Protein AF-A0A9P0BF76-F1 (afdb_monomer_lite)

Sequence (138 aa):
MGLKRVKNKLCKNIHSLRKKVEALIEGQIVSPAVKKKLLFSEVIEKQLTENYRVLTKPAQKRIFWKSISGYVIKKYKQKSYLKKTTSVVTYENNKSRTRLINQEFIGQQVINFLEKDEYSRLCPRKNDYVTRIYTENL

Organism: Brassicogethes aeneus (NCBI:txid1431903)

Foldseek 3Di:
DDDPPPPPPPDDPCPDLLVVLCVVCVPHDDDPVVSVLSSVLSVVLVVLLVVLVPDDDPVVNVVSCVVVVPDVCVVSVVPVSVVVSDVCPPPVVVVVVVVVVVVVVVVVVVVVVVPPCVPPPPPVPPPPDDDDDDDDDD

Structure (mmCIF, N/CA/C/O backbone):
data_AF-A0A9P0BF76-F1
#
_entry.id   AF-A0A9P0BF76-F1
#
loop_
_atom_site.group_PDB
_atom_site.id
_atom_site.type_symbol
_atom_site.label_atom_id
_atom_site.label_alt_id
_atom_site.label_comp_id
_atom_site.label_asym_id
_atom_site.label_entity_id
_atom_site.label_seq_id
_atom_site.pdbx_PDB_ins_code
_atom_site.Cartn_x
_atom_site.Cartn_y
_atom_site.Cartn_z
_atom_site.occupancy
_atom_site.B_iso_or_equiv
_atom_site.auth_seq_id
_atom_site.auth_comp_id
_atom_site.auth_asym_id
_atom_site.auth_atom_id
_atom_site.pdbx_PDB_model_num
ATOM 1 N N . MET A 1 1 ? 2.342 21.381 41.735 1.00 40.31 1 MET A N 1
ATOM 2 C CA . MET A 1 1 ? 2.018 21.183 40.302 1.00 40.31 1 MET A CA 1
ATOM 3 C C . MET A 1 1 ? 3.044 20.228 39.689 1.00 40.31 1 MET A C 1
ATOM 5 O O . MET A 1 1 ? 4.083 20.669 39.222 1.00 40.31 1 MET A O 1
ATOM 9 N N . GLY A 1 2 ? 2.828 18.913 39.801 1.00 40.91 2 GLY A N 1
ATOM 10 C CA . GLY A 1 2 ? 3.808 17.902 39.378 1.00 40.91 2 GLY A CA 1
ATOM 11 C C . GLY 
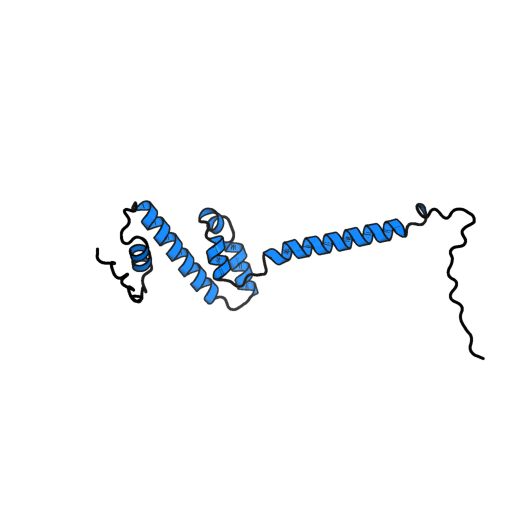A 1 2 ? 3.675 17.550 37.896 1.00 40.91 2 GLY A C 1
ATOM 12 O O . GLY A 1 2 ? 2.626 17.067 37.469 1.00 40.91 2 GLY A O 1
ATOM 13 N N . LEU A 1 3 ? 4.739 17.769 37.121 1.00 50.25 3 LEU A N 1
ATOM 14 C CA . LEU A 1 3 ? 4.846 17.338 35.728 1.00 50.25 3 LEU A CA 1
ATOM 15 C C . LEU A 1 3 ? 4.776 15.804 35.664 1.00 50.25 3 LEU A C 1
ATOM 17 O O . LEU A 1 3 ? 5.662 15.096 36.146 1.00 50.25 3 LEU A O 1
ATOM 21 N N . LYS A 1 4 ? 3.692 15.274 35.084 1.00 49.31 4 LYS A N 1
ATOM 22 C CA . LYS A 1 4 ? 3.509 13.833 34.882 1.00 49.31 4 LYS A CA 1
ATOM 23 C C . LYS A 1 4 ? 4.523 13.346 33.849 1.00 49.31 4 LYS A C 1
ATOM 25 O O . LYS A 1 4 ? 4.385 13.585 32.654 1.00 49.31 4 LYS A O 1
ATOM 30 N N . ARG A 1 5 ? 5.536 12.638 34.344 1.00 49.22 5 ARG A N 1
ATOM 31 C CA . ARG A 1 5 ? 6.537 11.885 33.586 1.00 49.22 5 ARG A CA 1
ATOM 32 C C . ARG A 1 5 ? 5.843 11.036 32.511 1.00 49.22 5 ARG A C 1
ATOM 34 O O . ARG A 1 5 ? 5.136 10.081 32.838 1.00 49.22 5 ARG A O 1
ATOM 41 N N . VAL A 1 6 ? 6.032 11.394 31.238 1.00 55.56 6 VAL A N 1
ATOM 42 C CA . VAL A 1 6 ? 5.596 10.593 30.086 1.00 55.56 6 VAL A CA 1
ATOM 43 C C . VAL A 1 6 ? 6.298 9.245 30.200 1.00 55.56 6 VAL A C 1
ATOM 45 O O . VAL A 1 6 ? 7.515 9.136 30.051 1.00 55.56 6 VAL A O 1
ATOM 48 N N . LYS A 1 7 ? 5.540 8.212 30.573 1.00 51.06 7 LYS A N 1
ATOM 49 C CA . LYS A 1 7 ? 6.050 6.846 30.616 1.00 51.06 7 LYS A CA 1
ATOM 50 C C . LYS A 1 7 ? 6.320 6.438 29.173 1.00 51.06 7 LYS A C 1
ATOM 52 O O . LYS A 1 7 ? 5.382 6.116 28.448 1.00 51.06 7 LYS A O 1
ATOM 57 N N . ASN A 1 8 ? 7.590 6.432 28.776 1.00 49.12 8 ASN A N 1
ATOM 58 C CA . ASN A 1 8 ? 8.058 5.667 27.626 1.00 49.12 8 ASN A CA 1
ATOM 59 C C . ASN A 1 8 ? 7.665 4.202 27.864 1.00 49.12 8 ASN A C 1
ATOM 61 O O . ASN A 1 8 ? 8.370 3.457 28.545 1.00 49.12 8 ASN A O 1
ATOM 65 N N . LYS A 1 9 ? 6.490 3.798 27.365 1.00 52.66 9 LYS A N 1
ATOM 66 C CA . LYS A 1 9 ? 6.090 2.394 27.289 1.00 52.66 9 LYS A CA 1
ATOM 67 C C . LYS A 1 9 ? 6.974 1.766 26.219 1.00 52.66 9 LYS A C 1
ATOM 69 O O . LYS A 1 9 ? 6.656 1.792 25.035 1.00 52.66 9 LYS A O 1
ATOM 74 N N . LEU A 1 10 ? 8.105 1.247 26.687 1.00 46.06 10 LEU A N 1
ATOM 75 C CA . LEU A 1 10 ? 8.962 0.314 25.979 1.00 46.06 10 LEU A CA 1
ATOM 76 C C . LEU A 1 10 ? 8.101 -0.661 25.177 1.00 46.06 10 LEU A C 1
ATOM 78 O O . LEU A 1 10 ? 7.157 -1.269 25.690 1.00 46.06 10 LEU A O 1
ATOM 82 N N . CYS A 1 11 ? 8.443 -0.725 23.901 1.00 45.84 11 CYS A N 1
ATOM 83 C CA . CYS A 1 11 ? 7.874 -1.508 22.828 1.00 45.84 11 CYS A CA 1
ATOM 84 C C . CYS A 1 11 ? 7.649 -2.952 23.291 1.00 45.84 11 CYS A C 1
ATOM 86 O O . CYS A 1 11 ? 8.534 -3.799 23.183 1.00 45.84 11 CYS A O 1
ATOM 88 N N . LYS A 1 12 ? 6.462 -3.261 23.826 1.00 45.31 12 LYS A N 1
ATOM 89 C CA . LYS A 1 12 ? 6.057 -4.657 23.994 1.00 45.31 12 LYS A CA 1
ATOM 90 C C . LYS A 1 12 ? 6.070 -5.256 22.594 1.00 45.31 12 LYS A C 1
ATOM 92 O O . LYS A 1 12 ? 5.579 -4.630 21.663 1.00 45.31 12 LYS A O 1
ATOM 97 N N . ASN A 1 13 ? 6.676 -6.422 22.429 1.00 52.81 13 ASN A N 1
ATOM 98 C CA . ASN A 1 13 ? 6.788 -7.086 21.138 1.00 52.81 13 ASN A CA 1
ATOM 99 C C . ASN A 1 13 ? 5.366 -7.453 20.653 1.00 52.81 13 ASN A C 1
ATOM 101 O O . ASN A 1 13 ? 4.779 -8.458 21.060 1.00 52.81 13 ASN A O 1
ATOM 105 N N . ILE A 1 14 ? 4.740 -6.554 19.884 1.00 55.25 14 ILE A N 1
ATOM 106 C CA . ILE A 1 14 ? 3.359 -6.666 19.409 1.00 55.25 14 ILE A CA 1
ATOM 107 C C . ILE A 1 14 ? 3.373 -7.614 18.209 1.00 55.25 14 ILE A C 1
ATOM 109 O O . ILE A 1 14 ? 3.399 -7.198 17.056 1.00 55.25 14 ILE A O 1
ATOM 113 N N . HIS A 1 15 ? 3.388 -8.918 18.474 1.00 62.72 15 HIS A N 1
ATOM 114 C CA . HIS A 1 15 ? 3.356 -9.915 17.399 1.00 62.72 15 HIS A CA 1
ATOM 115 C C . HIS A 1 15 ? 1.944 -10.105 16.806 1.00 62.72 15 HIS A C 1
ATOM 117 O O . HIS A 1 15 ? 1.782 -10.595 15.690 1.00 62.72 15 HIS A O 1
ATOM 123 N N . SER A 1 16 ? 0.899 -9.684 17.530 1.00 78.56 16 SER A N 1
ATOM 124 C CA . SER A 1 16 ? -0.499 -9.811 17.105 1.00 78.56 16 SER A CA 1
ATOM 125 C C . SER A 1 16 ? -1.071 -8.474 16.635 1.00 78.56 16 SER A C 1
ATOM 127 O O . SER A 1 16 ? -1.067 -7.493 17.382 1.00 78.56 16 SER A O 1
ATOM 129 N N . LEU A 1 17 ? -1.649 -8.462 15.428 1.00 84.06 17 LEU A N 1
ATOM 130 C CA . LEU A 1 17 ? -2.321 -7.294 14.838 1.00 84.06 17 LEU A CA 1
ATOM 131 C C . LEU A 1 17 ? -3.421 -6.736 15.752 1.00 84.06 17 LEU A C 1
ATOM 133 O O . LEU A 1 17 ? -3.608 -5.527 15.849 1.00 84.06 17 LEU A O 1
ATOM 137 N N . ARG A 1 18 ? -4.104 -7.612 16.497 1.00 85.19 18 ARG A N 1
ATOM 138 C CA . ARG A 1 18 ? -5.135 -7.215 17.462 1.00 85.19 18 ARG A CA 1
ATOM 139 C C . ARG A 1 18 ? -4.559 -6.377 18.601 1.00 85.19 18 ARG A C 1
ATOM 141 O O . ARG A 1 18 ? -5.109 -5.327 18.910 1.00 85.19 18 ARG A O 1
ATOM 148 N N . LYS A 1 19 ? -3.419 -6.798 19.159 1.00 86.25 19 LYS A N 1
ATOM 149 C CA . LYS A 1 19 ? -2.710 -6.052 20.210 1.00 86.25 19 LYS A CA 1
ATOM 150 C C . LYS A 1 19 ? -2.200 -4.701 19.695 1.00 86.25 19 LYS A C 1
ATOM 152 O O . LYS A 1 19 ? -2.198 -3.737 20.449 1.00 86.25 19 LYS A O 1
ATOM 157 N N . LYS A 1 20 ? -1.822 -4.615 18.411 1.00 85.94 20 LYS A N 1
ATOM 158 C CA . LYS A 1 20 ? -1.428 -3.354 17.756 1.00 85.94 20 LYS A CA 1
ATOM 159 C C . LYS A 1 20 ? -2.589 -2.367 17.704 1.00 85.94 20 LYS A C 1
ATOM 161 O O . LYS A 1 20 ? -2.442 -1.224 18.119 1.00 85.94 20 LYS A O 1
ATOM 166 N N . VAL A 1 21 ? -3.753 -2.828 17.248 1.00 88.81 21 VAL A N 1
ATOM 167 C CA . VAL A 1 21 ? -4.966 -2.001 17.179 1.00 88.81 21 VAL A CA 1
ATOM 168 C C . VAL A 1 21 ? -5.454 -1.605 18.572 1.00 88.81 21 VAL A C 1
ATOM 170 O O . VAL A 1 21 ? -5.874 -0.473 18.771 1.00 88.81 21 VAL A O 1
ATOM 173 N N . GLU A 1 22 ? -5.370 -2.499 19.555 1.00 87.88 22 GLU A N 1
ATOM 174 C CA . GLU A 1 22 ? -5.748 -2.186 20.939 1.00 87.88 22 GLU A CA 1
ATOM 175 C C . GLU A 1 22 ? -4.815 -1.162 21.586 1.00 87.88 22 GLU A C 1
ATOM 177 O O . GLU A 1 22 ? -5.300 -0.276 22.279 1.00 87.88 22 GLU A O 1
ATOM 182 N N . ALA A 1 23 ? -3.513 -1.219 21.297 1.00 87.94 23 ALA A N 1
ATOM 183 C CA . ALA A 1 23 ? -2.569 -0.191 21.724 1.00 87.94 23 ALA A CA 1
ATOM 184 C C . ALA A 1 23 ? -2.842 1.168 21.052 1.00 87.94 23 ALA A C 1
ATOM 186 O O . ALA A 1 23 ? -2.732 2.200 21.703 1.00 87.94 23 ALA A O 1
ATOM 187 N N . LEU A 1 24 ? -3.235 1.178 19.771 1.00 86.56 24 LEU A N 1
ATOM 188 C CA . LEU A 1 24 ? -3.590 2.406 19.041 1.00 86.56 24 LEU A CA 1
ATOM 189 C C . LEU A 1 24 ? -4.847 3.094 19.592 1.00 86.56 24 LEU A C 1
ATOM 191 O O . LEU A 1 24 ? -4.969 4.310 19.496 1.00 86.56 24 LEU A O 1
ATOM 195 N N . ILE A 1 25 ? -5.782 2.314 20.136 1.00 90.75 25 ILE A N 1
ATOM 196 C CA . ILE A 1 25 ? -7.071 2.792 20.657 1.00 90.75 25 ILE A CA 1
ATOM 197 C C . ILE A 1 25 ? -7.015 3.004 22.186 1.00 90.75 25 ILE A C 1
ATOM 199 O O . ILE A 1 25 ? -7.987 3.459 22.788 1.00 90.75 25 ILE A O 1
ATOM 203 N N . GLU A 1 26 ? -5.891 2.695 22.844 1.00 89.38 26 GLU A N 1
ATOM 204 C CA . GLU A 1 26 ? -5.757 2.804 24.301 1.00 89.38 26 GLU A CA 1
ATOM 205 C C . GLU A 1 26 ? -6.075 4.240 24.769 1.00 89.38 26 GLU A C 1
ATOM 207 O O . GLU A 1 26 ? -5.425 5.203 24.366 1.00 89.38 26 GLU A O 1
ATOM 212 N N . GLY A 1 27 ? -7.098 4.388 25.620 1.00 86.88 27 GLY A N 1
ATOM 213 C CA . GLY A 1 27 ? -7.539 5.685 26.150 1.00 86.88 27 GLY A CA 1
ATOM 214 C C . GLY A 1 27 ? -8.589 6.425 25.312 1.00 86.88 27 GLY A C 1
ATOM 215 O O . GLY A 1 27 ? -8.964 7.535 25.679 1.00 86.88 27 GLY A O 1
ATOM 216 N N . GLN A 1 28 ? -9.092 5.832 24.225 1.00 89.94 28 GLN A N 1
ATOM 217 C CA . GLN A 1 28 ? -10.148 6.415 23.391 1.00 89.94 28 GLN A CA 1
ATOM 218 C C . GLN A 1 28 ? -11.411 5.547 23.392 1.00 89.94 28 GLN A C 1
ATOM 220 O O . GLN A 1 28 ? -11.346 4.320 23.307 1.00 89.94 28 GLN A O 1
ATOM 225 N N . ILE A 1 29 ? -12.581 6.189 23.428 1.00 88.50 29 ILE A N 1
ATOM 226 C CA . ILE A 1 29 ? -13.866 5.510 23.229 1.00 88.50 29 ILE A CA 1
ATOM 227 C C . ILE A 1 29 ? -14.100 5.410 21.723 1.00 88.50 29 ILE A C 1
ATOM 229 O O . ILE A 1 29 ? -14.349 6.407 21.049 1.00 88.50 29 ILE A O 1
ATOM 233 N N . VAL A 1 30 ? -13.990 4.199 21.182 1.00 89.81 30 VAL A N 1
ATOM 234 C CA . VAL A 1 30 ? -14.081 3.945 19.741 1.00 89.81 30 VAL A CA 1
ATOM 235 C C . VAL A 1 30 ? -15.149 2.895 19.472 1.00 89.81 30 VAL A C 1
ATOM 237 O O . VAL A 1 30 ? -15.213 1.867 20.145 1.00 89.81 30 VAL A O 1
ATOM 240 N N . SER A 1 31 ? -15.985 3.134 18.459 1.00 93.38 31 SER A N 1
ATOM 241 C CA . SER A 1 31 ? -17.054 2.200 18.109 1.00 93.38 31 SER A CA 1
ATOM 242 C C . SER A 1 31 ? -16.499 0.860 17.591 1.00 93.38 31 SER A C 1
ATOM 244 O O . SER A 1 31 ? -15.444 0.824 16.939 1.00 93.38 31 SER A O 1
ATOM 246 N N . PRO A 1 32 ? -17.222 -0.259 17.792 1.00 89.88 32 PRO A N 1
ATOM 247 C CA . PRO A 1 32 ? -16.802 -1.571 17.294 1.00 89.88 32 PRO A CA 1
ATOM 248 C C . PRO A 1 32 ? -16.538 -1.588 15.781 1.00 89.88 32 PRO A C 1
ATOM 250 O O . PRO A 1 32 ? -15.622 -2.263 15.307 1.00 89.88 32 PRO A O 1
ATOM 253 N N . ALA A 1 33 ? -17.297 -0.797 15.016 1.00 87.44 33 ALA A N 1
ATOM 254 C CA . ALA A 1 33 ? -17.134 -0.663 13.573 1.00 87.44 33 ALA A CA 1
ATOM 255 C C . ALA A 1 33 ? -15.773 -0.059 13.188 1.00 87.44 33 ALA A C 1
ATOM 257 O O . ALA A 1 33 ? -15.133 -0.526 12.244 1.00 87.44 33 ALA A O 1
ATOM 258 N N . VAL A 1 34 ? -15.303 0.953 13.922 1.00 86.56 34 VAL A N 1
ATOM 259 C CA . VAL A 1 34 ? -13.993 1.573 13.680 1.00 86.56 34 VAL A CA 1
ATOM 260 C C . VAL A 1 34 ? -12.869 0.619 14.083 1.00 86.56 34 VAL A C 1
ATOM 262 O O . VAL A 1 34 ? -11.936 0.432 13.302 1.00 86.56 34 VAL A O 1
ATOM 265 N N . LYS A 1 35 ? -12.999 -0.089 15.216 1.00 89.44 35 LYS A N 1
ATOM 266 C CA . LYS A 1 35 ? -12.043 -1.140 15.618 1.00 89.44 35 LYS A CA 1
ATOM 267 C C . LYS A 1 35 ? -11.918 -2.231 14.545 1.00 89.44 35 LYS A C 1
ATOM 269 O O . LYS A 1 35 ? -10.807 -2.633 14.203 1.00 89.44 35 LYS A O 1
ATOM 274 N N . LYS A 1 36 ? -13.040 -2.666 13.955 1.00 87.00 36 LYS A N 1
ATOM 275 C CA . LYS A 1 36 ? -13.058 -3.654 12.860 1.00 87.00 36 LYS A CA 1
ATOM 276 C C . LYS A 1 36 ? -12.370 -3.132 11.596 1.00 87.00 36 LYS A C 1
ATOM 278 O O . LYS A 1 36 ? -11.609 -3.873 10.982 1.00 87.00 36 LYS A O 1
ATOM 283 N N . LYS A 1 37 ? -12.594 -1.867 11.223 1.00 87.06 37 LYS A N 1
ATOM 284 C CA . LYS A 1 37 ? -11.926 -1.235 10.070 1.00 87.06 37 LYS A CA 1
ATOM 285
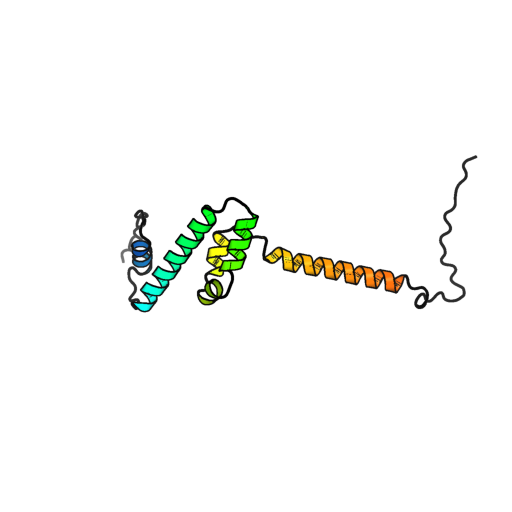 C C . LYS A 1 37 ? -10.412 -1.137 10.266 1.00 87.06 37 LYS A C 1
ATOM 287 O O . LYS A 1 37 ? -9.679 -1.478 9.345 1.00 87.06 37 LYS A O 1
ATOM 292 N N . LEU A 1 38 ? -9.962 -0.731 11.456 1.00 87.94 38 LEU A N 1
ATOM 293 C CA . LEU A 1 38 ? -8.537 -0.644 11.798 1.00 87.94 38 LEU A CA 1
ATOM 294 C C . LEU A 1 38 ? -7.858 -2.016 11.758 1.00 87.94 38 LEU A C 1
ATOM 296 O O . LEU A 1 38 ? -6.787 -2.172 11.176 1.00 87.94 38 LEU A O 1
ATOM 300 N N . LEU A 1 39 ? -8.514 -3.035 12.314 1.00 88.69 39 LEU A N 1
ATOM 301 C CA . LEU A 1 39 ? -8.014 -4.405 12.241 1.00 88.69 39 LEU A CA 1
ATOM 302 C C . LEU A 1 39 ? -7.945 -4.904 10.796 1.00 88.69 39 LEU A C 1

◆ ◆ ◆ ◆ ◆ ◆ ◆

### Your assignment
From the data above, output exactly the lines between the one containing "ATOM 109 O O" and the one containing "ATOM 123 N N", counting both of them.

### Response below
ATOM 109 O O . ILE A 1 14 ? 3.399 -7.198 17.056 1.00 55.25 14 ILE A O 1
ATOM 113 N N . HIS A 1 15 ? 3.388 -8.918 18.474 1.00 62.72 15 HIS A N 1
ATOM 114 C CA . HIS A 1 15 ? 3.356 -9.915 17.399 1.00 62.72 15 HIS A CA 1
ATOM 115 C C . HIS A 1 15 ? 1.944 -10.105 16.806 1.00 62.72 15 HIS A C 1
ATOM 117 O O . HIS A 1 15 ? 1.782 -10.595 15.690 1.00 62.72 15 HIS A O 1
ATOM 123 N N . SER A 1 16 ? 0.899 -9.684 17.530 1.00 78.56 16 SER A N 1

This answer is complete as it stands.